Histology of Cell-Transplanted Heart
At 7 days after implantation, the animals were sacrificed, and their hearts were excised. 2,3,5-Triphenyltetrazolium chloride (TTC) staining was used to assess myocardial tissue viability and to determine the size of the MI. Hearts were sectioned from apex to base into six 2 mm. Tissue slices were incubated in a 1% TTC solution, pH 7.4, at 37°C for 20 min. The tissues were fixed in 10% PBS-buffered formalin overnight at 4°C. The hearts were sectioned at horizontal axis, and the size of the MI was evaluated as a percentage of the sectional area of the infarcted tissue of the left ventricle (LV) to the sectional area of the whole LV. Both sides of each TTC-stained tissue slice were photographed with a digital camera.
To examine fibrosis area and apoptotic cells on histological analysis, each heart was perfusion-fixed with 10% (v/v) neutral-buffered formaldehyde for 24 h, transversely sectioned into four comparably thick sections, and embedded in paraffin using standard methods (28). Five-micrometer-thick sections were mounted on gelatin-coated glass slides to ensure that different stains could be used on successive tissue sections cut through the implantation area.
Fibrosis was analyzed by Masson's trichrome staining. The interstitial fibrosis areas in the MI following injection with PMA-treated MSCs were measured using metamophor and expressed as a percentage of the total LV.
The terminal deoxynucleotidyl transferase-mediated dUTP nick end labeling (TUNEL) assay was performed according to the manufacturer's instructions (Chemicon International, Temecula, CA). In brief, 5-μm-thick tissue sections were deparaffinized, rehydrated, and rinsed with PBS. The sections were pretreated with 3.0% H2O2, subjected to terminal deoxynucleotidyl transferase enzyme for 37°C for 1 h, and incubated in digoxigenin-conjugated nucleotide substrate at 37°C for 30 min. Nuclei exhibiting DNA fragmentation were visualized by adding 3,3- diamino benzidine (DAB; Vector Laboratories, Burlingame, CA) for 5 min. Lastly, sections were counterstained with methyl green. A coverslip was place on top of each section, and the sections were observed by light microscopy. For each group, five slices were prepared and five different regions were observed in each slice.

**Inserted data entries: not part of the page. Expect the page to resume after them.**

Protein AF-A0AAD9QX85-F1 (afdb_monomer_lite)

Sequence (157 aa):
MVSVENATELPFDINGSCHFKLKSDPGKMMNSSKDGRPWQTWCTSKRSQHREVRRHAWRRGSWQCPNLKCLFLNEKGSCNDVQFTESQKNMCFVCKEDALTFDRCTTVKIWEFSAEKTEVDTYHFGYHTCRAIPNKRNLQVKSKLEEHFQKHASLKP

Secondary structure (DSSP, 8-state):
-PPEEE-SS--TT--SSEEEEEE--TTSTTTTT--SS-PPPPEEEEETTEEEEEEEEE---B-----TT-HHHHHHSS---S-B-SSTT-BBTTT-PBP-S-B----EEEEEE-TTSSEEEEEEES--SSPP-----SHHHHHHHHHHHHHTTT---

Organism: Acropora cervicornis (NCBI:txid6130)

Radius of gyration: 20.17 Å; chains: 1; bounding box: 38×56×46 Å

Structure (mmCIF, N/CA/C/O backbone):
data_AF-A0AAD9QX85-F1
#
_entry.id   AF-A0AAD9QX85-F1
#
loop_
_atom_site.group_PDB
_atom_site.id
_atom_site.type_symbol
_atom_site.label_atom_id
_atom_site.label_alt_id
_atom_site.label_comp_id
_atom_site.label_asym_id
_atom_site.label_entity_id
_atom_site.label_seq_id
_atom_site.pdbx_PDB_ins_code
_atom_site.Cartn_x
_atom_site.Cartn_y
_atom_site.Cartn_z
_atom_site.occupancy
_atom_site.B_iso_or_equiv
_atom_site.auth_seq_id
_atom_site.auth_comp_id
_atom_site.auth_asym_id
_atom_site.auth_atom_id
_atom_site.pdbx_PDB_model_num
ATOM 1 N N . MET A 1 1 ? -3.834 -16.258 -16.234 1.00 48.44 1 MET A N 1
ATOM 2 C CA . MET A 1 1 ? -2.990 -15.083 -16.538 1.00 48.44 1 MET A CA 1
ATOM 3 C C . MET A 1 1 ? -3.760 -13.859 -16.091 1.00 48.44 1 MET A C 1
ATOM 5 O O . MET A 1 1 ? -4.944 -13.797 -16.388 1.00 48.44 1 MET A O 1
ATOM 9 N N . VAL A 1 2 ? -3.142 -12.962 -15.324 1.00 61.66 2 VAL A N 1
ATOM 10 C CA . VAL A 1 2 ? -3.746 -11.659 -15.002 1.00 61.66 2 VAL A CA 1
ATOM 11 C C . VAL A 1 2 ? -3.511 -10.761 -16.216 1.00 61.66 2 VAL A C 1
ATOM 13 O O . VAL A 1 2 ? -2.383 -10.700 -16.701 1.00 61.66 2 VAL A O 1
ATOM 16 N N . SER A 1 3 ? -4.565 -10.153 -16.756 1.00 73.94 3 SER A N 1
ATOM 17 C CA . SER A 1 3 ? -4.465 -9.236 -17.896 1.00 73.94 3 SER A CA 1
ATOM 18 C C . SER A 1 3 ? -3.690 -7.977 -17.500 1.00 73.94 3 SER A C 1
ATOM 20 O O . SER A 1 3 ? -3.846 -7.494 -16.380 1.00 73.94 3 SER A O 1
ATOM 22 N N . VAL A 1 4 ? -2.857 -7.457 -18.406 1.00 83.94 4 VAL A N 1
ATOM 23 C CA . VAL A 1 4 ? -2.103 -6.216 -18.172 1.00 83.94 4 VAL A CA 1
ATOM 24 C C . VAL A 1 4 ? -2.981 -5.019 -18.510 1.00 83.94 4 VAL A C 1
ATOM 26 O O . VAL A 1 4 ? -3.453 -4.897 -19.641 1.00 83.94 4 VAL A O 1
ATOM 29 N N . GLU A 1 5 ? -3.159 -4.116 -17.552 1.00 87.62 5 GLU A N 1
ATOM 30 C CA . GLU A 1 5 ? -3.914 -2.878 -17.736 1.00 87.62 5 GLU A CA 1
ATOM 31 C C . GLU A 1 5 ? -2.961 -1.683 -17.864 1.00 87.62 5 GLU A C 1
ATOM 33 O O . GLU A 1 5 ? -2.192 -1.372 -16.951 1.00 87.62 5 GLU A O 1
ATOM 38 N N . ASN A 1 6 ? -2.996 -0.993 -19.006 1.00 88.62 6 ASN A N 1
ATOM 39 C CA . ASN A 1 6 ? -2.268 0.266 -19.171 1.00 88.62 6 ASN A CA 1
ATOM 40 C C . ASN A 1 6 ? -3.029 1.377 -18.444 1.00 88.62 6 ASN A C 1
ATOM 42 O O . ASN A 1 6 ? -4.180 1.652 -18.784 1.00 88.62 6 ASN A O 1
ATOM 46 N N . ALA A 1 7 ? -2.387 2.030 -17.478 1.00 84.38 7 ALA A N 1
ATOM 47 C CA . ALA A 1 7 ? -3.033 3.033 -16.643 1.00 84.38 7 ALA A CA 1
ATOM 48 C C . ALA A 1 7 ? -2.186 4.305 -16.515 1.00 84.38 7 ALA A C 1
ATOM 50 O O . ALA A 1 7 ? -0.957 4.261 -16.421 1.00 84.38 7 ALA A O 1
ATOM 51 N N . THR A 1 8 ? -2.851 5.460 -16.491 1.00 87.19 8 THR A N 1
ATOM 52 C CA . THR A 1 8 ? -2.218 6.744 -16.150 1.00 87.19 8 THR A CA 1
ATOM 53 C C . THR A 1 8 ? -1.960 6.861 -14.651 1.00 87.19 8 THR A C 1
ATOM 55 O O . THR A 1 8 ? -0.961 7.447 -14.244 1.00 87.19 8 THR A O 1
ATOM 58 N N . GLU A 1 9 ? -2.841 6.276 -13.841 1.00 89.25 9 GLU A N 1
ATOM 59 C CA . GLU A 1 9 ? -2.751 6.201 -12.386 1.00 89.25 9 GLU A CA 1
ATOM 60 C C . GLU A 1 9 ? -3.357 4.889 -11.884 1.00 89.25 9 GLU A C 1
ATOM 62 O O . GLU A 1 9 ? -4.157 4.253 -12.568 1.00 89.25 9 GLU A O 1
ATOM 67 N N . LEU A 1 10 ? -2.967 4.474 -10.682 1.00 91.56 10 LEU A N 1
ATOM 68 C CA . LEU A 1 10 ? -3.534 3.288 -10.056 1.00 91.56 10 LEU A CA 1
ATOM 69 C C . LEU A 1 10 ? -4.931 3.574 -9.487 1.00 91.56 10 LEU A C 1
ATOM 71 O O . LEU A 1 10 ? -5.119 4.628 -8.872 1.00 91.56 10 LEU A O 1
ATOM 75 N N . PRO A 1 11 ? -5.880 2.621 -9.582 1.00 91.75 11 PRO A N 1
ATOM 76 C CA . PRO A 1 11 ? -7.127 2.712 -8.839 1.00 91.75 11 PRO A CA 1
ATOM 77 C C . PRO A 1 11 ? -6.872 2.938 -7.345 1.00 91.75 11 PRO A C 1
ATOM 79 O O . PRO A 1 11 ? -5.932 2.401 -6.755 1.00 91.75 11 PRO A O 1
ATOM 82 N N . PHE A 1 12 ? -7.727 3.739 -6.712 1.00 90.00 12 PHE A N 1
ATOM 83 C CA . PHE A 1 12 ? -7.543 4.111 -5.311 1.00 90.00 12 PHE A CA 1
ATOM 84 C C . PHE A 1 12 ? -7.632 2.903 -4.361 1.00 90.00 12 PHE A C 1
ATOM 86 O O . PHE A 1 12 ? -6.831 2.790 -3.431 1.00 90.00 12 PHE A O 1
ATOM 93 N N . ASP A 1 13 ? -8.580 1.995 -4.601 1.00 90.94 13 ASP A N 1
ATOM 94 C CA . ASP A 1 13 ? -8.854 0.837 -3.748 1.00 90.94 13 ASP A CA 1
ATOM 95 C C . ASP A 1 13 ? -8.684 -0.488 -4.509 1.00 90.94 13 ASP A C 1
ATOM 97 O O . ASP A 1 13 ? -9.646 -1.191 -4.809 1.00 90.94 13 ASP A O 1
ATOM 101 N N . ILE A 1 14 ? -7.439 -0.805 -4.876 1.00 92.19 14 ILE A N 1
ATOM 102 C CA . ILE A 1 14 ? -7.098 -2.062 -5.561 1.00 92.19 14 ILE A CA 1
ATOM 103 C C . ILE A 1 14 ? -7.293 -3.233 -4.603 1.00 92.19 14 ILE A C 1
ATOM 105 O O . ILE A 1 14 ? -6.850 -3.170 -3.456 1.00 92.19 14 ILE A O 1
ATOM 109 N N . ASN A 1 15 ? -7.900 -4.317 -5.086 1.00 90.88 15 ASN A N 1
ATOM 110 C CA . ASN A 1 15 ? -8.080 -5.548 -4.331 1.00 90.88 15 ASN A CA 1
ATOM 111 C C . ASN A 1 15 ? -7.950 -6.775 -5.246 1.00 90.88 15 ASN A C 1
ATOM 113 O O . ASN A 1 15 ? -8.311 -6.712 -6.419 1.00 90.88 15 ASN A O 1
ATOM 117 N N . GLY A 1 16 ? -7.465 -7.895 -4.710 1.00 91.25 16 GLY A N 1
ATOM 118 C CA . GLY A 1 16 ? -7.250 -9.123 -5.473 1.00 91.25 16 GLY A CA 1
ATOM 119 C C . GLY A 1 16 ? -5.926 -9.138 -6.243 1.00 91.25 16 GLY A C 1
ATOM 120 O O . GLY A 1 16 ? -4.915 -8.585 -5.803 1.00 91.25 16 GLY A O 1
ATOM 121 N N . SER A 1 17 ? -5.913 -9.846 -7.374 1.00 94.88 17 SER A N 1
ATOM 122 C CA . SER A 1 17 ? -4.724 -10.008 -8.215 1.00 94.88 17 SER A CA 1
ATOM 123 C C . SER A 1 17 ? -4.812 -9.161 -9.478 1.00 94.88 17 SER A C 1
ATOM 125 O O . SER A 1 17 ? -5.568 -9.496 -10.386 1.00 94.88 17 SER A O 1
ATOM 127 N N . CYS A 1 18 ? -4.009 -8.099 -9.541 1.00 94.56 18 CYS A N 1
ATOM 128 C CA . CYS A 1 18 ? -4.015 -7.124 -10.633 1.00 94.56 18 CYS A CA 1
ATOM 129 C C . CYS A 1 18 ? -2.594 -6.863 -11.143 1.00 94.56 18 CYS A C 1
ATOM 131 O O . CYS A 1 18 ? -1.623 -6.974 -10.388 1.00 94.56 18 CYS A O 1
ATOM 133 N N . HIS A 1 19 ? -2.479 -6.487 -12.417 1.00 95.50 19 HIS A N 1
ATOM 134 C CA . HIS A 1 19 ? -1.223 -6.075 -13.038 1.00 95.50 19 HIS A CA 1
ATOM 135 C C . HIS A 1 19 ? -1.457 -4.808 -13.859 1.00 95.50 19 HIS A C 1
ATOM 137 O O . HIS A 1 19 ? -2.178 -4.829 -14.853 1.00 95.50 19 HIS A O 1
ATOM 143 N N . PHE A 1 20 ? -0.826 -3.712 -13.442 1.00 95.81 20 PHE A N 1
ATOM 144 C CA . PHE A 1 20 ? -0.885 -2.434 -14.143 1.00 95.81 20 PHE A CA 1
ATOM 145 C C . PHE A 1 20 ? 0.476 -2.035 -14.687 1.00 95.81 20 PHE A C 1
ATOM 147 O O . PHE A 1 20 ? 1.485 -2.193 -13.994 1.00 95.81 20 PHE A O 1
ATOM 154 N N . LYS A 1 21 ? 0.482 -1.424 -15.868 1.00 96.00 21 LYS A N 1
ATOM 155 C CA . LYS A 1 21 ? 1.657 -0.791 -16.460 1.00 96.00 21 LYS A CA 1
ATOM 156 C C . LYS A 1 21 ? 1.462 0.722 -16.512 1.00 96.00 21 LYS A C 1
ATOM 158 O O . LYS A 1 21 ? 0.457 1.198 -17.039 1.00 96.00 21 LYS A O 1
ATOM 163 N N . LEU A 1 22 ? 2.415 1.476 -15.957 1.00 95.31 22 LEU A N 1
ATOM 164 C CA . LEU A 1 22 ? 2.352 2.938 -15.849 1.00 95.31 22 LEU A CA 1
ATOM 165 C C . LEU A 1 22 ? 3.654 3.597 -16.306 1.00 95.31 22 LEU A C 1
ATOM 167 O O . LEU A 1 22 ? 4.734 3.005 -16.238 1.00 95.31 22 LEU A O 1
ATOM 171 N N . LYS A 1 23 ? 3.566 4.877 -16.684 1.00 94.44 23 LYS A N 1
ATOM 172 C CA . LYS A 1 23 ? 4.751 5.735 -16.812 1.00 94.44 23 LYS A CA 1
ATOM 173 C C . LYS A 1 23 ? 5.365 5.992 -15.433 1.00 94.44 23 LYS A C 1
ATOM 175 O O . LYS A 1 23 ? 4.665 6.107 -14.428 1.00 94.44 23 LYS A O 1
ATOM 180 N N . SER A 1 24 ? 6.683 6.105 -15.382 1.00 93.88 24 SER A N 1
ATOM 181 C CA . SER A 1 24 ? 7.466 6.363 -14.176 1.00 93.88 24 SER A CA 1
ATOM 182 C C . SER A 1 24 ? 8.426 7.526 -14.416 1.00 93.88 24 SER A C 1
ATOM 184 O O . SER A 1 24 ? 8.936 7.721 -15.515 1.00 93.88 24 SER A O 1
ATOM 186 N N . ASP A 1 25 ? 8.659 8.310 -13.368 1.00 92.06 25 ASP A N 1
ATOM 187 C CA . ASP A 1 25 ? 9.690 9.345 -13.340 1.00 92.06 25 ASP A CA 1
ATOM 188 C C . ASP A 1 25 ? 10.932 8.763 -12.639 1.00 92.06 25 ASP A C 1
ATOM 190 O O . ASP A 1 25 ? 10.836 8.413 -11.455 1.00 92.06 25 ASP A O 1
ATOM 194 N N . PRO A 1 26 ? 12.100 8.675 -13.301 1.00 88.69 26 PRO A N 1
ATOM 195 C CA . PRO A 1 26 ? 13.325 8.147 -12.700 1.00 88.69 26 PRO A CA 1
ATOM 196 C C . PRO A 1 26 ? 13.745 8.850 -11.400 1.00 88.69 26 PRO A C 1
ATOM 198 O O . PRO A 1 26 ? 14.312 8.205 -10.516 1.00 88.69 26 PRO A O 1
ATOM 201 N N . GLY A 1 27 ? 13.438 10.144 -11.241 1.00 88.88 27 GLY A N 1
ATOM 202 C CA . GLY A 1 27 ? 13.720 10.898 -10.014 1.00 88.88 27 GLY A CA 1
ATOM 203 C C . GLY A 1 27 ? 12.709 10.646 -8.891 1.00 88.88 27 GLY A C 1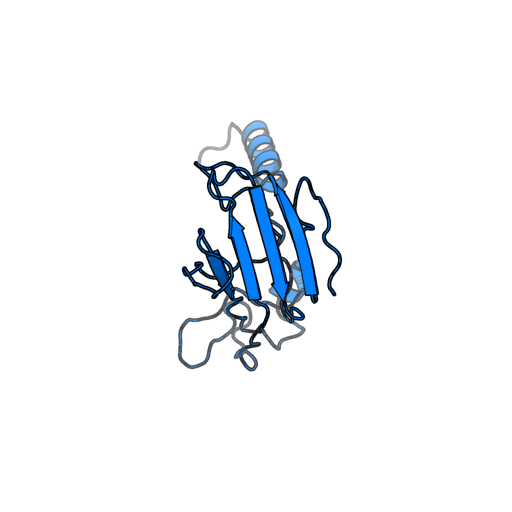
ATOM 204 O O . GLY A 1 27 ? 12.979 10.934 -7.724 1.00 88.88 27 GLY A O 1
ATOM 205 N N . LYS A 1 28 ? 11.531 10.104 -9.224 1.00 87.88 28 LYS A N 1
ATOM 206 C CA . LYS A 1 28 ? 10.375 9.950 -8.327 1.00 87.88 28 LYS A CA 1
ATOM 207 C C . LYS A 1 28 ? 9.631 8.626 -8.557 1.00 87.88 28 LYS A C 1
ATOM 209 O O . LYS A 1 28 ? 8.405 8.582 -8.494 1.00 87.88 28 LYS A O 1
ATOM 214 N N . MET A 1 29 ? 10.377 7.537 -8.738 1.00 88.88 29 MET A N 1
ATOM 215 C CA . MET A 1 29 ? 9.886 6.219 -9.188 1.00 88.88 29 MET A CA 1
ATOM 216 C C . MET A 1 29 ? 8.619 5.708 -8.479 1.00 88.88 29 MET A C 1
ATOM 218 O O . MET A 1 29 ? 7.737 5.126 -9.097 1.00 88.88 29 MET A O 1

Left Ventricular Catheterization
Left ventricular catheterization was performed after infarction. While the animal was under anesthesia, a Millar Mikro-tip 2F pressure transducer (model SPR-838, Millar Instruments, Houston, TX) was introduced into the left ventricle via the right carotid artery. Real-time pressure–volume loops were recorded by a blinded investigator, and all data were analyzed offline with PVAN 3.5 software. The average was calculated of three measurements consisting of hemodynamic results of at least 10 pressure–volume loops. Relative volume units were normalized with heparinized blood in calibrated cuvettes.
Statistical Analysis
Data are presented as means ± SEM. The significance of differences between two groups was assessed by Student's t test. Comparisons between more than two groups were performed by one-way ANOVA using Bonferroni's correction. A value of p < 0.05 was considered significant.
Results
Effects of PKC Activation on MSC Adhesion
Adherence of the PMA-treated MSCs was observed from 2 to 8 h. At 4 h, there was a difference of the adhesion between DMSO-treated and PMA-treated MSCs (data not shown). MSC adhesion was induced by PMA at a concentration of 100 nM and gradually increased in a dose-dependent manner (Fig. 1A).

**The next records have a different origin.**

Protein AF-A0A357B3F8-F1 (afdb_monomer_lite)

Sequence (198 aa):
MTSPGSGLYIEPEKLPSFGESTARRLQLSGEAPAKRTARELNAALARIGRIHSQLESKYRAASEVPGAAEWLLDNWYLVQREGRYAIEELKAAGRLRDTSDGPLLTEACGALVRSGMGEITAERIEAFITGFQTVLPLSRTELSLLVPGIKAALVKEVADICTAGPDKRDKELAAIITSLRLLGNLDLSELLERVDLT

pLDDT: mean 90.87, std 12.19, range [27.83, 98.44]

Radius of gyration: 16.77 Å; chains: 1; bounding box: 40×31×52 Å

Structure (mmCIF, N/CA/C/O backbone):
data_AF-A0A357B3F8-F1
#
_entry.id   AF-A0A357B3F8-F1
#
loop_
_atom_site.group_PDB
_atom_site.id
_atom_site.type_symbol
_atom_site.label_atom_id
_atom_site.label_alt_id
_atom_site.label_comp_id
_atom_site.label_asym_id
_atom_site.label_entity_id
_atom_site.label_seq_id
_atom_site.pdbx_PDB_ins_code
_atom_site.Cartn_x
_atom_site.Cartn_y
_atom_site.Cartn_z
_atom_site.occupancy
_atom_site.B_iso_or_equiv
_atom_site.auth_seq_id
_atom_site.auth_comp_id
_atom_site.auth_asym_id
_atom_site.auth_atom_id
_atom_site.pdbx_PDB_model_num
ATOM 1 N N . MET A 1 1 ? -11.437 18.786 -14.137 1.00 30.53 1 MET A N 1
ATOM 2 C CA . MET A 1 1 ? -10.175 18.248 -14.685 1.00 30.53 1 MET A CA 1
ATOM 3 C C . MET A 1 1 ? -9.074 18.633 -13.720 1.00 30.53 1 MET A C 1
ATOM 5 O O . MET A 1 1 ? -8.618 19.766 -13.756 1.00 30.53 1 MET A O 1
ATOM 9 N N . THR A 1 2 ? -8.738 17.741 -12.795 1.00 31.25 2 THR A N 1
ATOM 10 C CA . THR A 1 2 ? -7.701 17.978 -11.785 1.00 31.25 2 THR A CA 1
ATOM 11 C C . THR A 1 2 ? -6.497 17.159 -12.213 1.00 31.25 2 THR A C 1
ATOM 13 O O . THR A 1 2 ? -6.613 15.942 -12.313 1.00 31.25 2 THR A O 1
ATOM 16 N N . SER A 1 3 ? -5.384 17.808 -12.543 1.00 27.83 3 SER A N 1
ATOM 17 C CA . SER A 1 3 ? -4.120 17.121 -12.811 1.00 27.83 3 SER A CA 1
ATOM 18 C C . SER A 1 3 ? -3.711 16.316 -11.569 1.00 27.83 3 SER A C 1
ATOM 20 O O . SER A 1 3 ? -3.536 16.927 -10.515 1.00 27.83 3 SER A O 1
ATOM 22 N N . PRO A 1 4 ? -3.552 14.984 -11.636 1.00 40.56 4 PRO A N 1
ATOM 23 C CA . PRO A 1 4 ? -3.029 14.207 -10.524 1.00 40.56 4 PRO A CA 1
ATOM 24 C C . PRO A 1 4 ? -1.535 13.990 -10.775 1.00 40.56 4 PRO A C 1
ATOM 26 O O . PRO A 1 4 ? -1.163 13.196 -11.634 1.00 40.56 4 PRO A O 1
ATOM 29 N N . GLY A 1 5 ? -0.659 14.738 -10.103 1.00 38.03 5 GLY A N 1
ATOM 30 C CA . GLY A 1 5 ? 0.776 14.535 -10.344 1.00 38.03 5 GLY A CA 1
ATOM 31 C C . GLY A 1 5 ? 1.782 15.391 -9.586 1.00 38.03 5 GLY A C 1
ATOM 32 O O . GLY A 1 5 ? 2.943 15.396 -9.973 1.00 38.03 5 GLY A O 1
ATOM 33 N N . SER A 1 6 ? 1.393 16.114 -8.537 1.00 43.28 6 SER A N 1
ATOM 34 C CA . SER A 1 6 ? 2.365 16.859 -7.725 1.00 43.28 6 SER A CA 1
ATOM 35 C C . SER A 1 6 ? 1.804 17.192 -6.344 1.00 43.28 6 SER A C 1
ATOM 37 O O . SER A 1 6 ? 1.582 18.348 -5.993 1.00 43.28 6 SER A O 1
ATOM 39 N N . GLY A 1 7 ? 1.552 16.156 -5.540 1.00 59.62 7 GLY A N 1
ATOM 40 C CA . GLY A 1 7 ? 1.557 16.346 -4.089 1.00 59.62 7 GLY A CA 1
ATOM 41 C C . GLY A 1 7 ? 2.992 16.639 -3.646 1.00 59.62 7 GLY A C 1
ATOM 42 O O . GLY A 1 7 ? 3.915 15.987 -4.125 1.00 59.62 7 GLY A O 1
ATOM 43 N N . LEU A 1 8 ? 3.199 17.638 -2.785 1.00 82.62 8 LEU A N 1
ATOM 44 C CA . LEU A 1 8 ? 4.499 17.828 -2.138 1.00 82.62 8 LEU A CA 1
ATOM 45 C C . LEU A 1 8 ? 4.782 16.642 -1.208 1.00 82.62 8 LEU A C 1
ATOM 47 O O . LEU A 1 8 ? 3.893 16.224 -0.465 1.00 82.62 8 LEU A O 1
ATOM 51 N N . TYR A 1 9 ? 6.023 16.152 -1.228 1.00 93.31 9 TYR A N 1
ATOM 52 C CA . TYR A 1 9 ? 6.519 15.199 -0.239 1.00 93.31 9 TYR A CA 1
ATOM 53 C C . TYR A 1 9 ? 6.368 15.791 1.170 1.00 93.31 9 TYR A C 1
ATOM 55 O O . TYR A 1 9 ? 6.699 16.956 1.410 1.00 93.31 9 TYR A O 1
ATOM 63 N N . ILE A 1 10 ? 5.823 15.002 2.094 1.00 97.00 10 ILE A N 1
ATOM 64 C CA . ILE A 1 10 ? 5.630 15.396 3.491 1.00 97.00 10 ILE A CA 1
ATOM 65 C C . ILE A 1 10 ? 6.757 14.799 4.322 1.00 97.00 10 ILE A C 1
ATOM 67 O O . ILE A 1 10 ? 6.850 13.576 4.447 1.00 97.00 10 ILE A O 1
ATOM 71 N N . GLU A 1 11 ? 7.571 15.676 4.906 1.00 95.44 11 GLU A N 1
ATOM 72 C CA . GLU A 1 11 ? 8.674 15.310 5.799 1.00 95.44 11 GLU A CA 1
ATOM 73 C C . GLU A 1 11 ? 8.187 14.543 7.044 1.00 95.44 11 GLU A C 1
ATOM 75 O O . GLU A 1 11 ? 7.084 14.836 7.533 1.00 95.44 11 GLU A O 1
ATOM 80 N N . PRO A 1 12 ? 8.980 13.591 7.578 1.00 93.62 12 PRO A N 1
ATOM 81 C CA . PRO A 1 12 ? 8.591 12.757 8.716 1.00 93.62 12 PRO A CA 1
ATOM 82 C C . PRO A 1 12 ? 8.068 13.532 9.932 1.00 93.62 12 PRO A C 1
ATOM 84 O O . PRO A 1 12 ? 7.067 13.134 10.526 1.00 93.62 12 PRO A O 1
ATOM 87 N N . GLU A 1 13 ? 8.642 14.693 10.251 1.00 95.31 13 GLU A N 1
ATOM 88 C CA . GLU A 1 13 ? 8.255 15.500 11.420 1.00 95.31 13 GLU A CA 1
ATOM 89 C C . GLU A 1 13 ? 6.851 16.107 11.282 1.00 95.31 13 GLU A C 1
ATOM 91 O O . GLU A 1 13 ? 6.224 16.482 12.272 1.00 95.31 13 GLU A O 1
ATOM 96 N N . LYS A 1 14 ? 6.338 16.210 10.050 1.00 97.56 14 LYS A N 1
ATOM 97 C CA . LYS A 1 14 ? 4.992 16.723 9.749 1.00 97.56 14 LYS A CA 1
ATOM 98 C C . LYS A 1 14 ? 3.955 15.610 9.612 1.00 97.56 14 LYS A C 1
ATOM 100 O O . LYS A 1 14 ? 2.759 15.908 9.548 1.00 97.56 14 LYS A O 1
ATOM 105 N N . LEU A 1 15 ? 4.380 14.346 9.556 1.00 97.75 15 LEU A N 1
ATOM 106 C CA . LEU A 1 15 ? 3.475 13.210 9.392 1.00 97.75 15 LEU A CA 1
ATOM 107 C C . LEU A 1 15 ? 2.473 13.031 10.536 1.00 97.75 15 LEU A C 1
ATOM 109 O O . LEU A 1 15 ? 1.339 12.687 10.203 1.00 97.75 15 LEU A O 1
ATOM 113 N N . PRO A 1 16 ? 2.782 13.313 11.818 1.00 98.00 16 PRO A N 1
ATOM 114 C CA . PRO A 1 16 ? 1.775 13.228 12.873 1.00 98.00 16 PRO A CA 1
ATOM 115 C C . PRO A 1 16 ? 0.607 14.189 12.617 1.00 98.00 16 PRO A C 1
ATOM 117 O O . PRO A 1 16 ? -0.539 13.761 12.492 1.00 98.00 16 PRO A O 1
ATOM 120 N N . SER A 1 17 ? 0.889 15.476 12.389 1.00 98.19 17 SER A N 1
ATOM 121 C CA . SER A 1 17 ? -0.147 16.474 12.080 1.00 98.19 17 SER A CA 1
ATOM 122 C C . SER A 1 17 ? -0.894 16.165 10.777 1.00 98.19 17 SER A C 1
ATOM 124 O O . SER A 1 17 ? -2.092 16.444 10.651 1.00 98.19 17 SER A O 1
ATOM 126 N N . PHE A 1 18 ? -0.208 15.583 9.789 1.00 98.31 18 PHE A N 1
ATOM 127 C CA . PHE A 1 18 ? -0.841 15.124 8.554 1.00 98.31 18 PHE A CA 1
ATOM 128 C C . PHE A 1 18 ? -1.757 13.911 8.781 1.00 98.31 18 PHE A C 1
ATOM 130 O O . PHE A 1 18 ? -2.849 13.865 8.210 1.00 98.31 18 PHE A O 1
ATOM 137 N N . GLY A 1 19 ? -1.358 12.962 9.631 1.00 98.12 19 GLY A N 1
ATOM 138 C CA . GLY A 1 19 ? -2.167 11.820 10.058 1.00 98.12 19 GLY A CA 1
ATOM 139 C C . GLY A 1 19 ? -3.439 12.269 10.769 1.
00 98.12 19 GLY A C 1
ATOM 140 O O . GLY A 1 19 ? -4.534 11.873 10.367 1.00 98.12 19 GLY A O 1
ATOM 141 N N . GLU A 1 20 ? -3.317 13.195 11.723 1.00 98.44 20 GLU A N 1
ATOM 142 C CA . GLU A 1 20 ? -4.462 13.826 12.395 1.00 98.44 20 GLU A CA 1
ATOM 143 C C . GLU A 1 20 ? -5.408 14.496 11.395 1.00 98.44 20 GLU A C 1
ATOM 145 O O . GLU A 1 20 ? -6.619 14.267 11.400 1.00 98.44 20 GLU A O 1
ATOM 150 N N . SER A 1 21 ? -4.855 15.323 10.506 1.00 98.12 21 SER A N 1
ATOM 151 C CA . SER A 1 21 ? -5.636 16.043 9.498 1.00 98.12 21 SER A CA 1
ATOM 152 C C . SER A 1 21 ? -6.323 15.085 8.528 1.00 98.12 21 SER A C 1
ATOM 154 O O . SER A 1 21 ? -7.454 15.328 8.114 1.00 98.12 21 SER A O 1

Changes in mesenchymal stem cell (MSC) adhesion induced by treatment with phorbol 12-myristae 13-acetate (PMA). (A) The adhesive properties of cultured MSCs treated with protein kinase C PKC activator (PMA). PKC activator was added when the cells were seeded, and the plates were incubated for 4 h under growth conditions at 37°C and 5% CO2. The plates were washed, and cell viability of adherent cells was assessed by Coomassie blue staining. (B) Representative microphotographs of MSCs treated for 4 h with PMA (100 nM, right) or with dimethyl sulfoxide (DMSO) (left). Scale bars: 100 μm. (C) Cell spreading morphology of MSCs treated with DMSO (left) or PMA (right) for 4 h. Scale bars: 100 μm. (D) The same number of MSCs was plated in each plate. The next day, PKC activators were added to each plate and a trypsinization assay was performed to measure the cell detachment rate. *p < 0.05 versus control.
In this study, MSCs were treated with a PKC activator, and adhesion was measured by an adhesion assay and a spreading assay since cell spreading is involved in cell adhesion and migration. The adhesion rate of MSCs increased about 4.4-fold with treatment of 100 nM PMA for 4 h (Fig. 1B). To determine whether PMA modulates spreading, the cells were stained with Coomassie brilliant blue. Spreading cells showed that MSCs treated with PKC activator were increased about 4.5-fold compared to control group (Fig. 1C). To examine the effect of PKC activator on adhesion rate, MSCs were plated for 1 day and treated with PMA for 4 h. Each plate was subjected to a trypsinization assay. As shown in Figure 1D, MSCs treated with PMA had an adhesion rate of 4.85-fold higher than that of normal controls and showed a reduced detachment ratio. The data confirmed that an increased adhesion rate led to increased cell survival.
Effect of PKC Activation and Inhibition on MSC Adhesion
To confirm the effect of PKC activation and inhibition on adhesion rate, a cell-spreading assay was performed. Cells were treated with PMA and rottlerin. MSCs treated with PKC activator PMA showed increased adhesion compared to the control group, whereas MSCs treated with rottlerin showed decreased adhesion. MSCs treated with both activator and inhibitor exhibited adhesion rates similar to those of the control group (Fig. 2A). The detachment assay showed the same trend as in Figure 1D. MSCs treated with PMA had detachment ratios that were 25% of the ratios in the control group, whereas MSCs treated with both activator and inhibitor had detachment ratios similar to that of the control group (Fig. 2B).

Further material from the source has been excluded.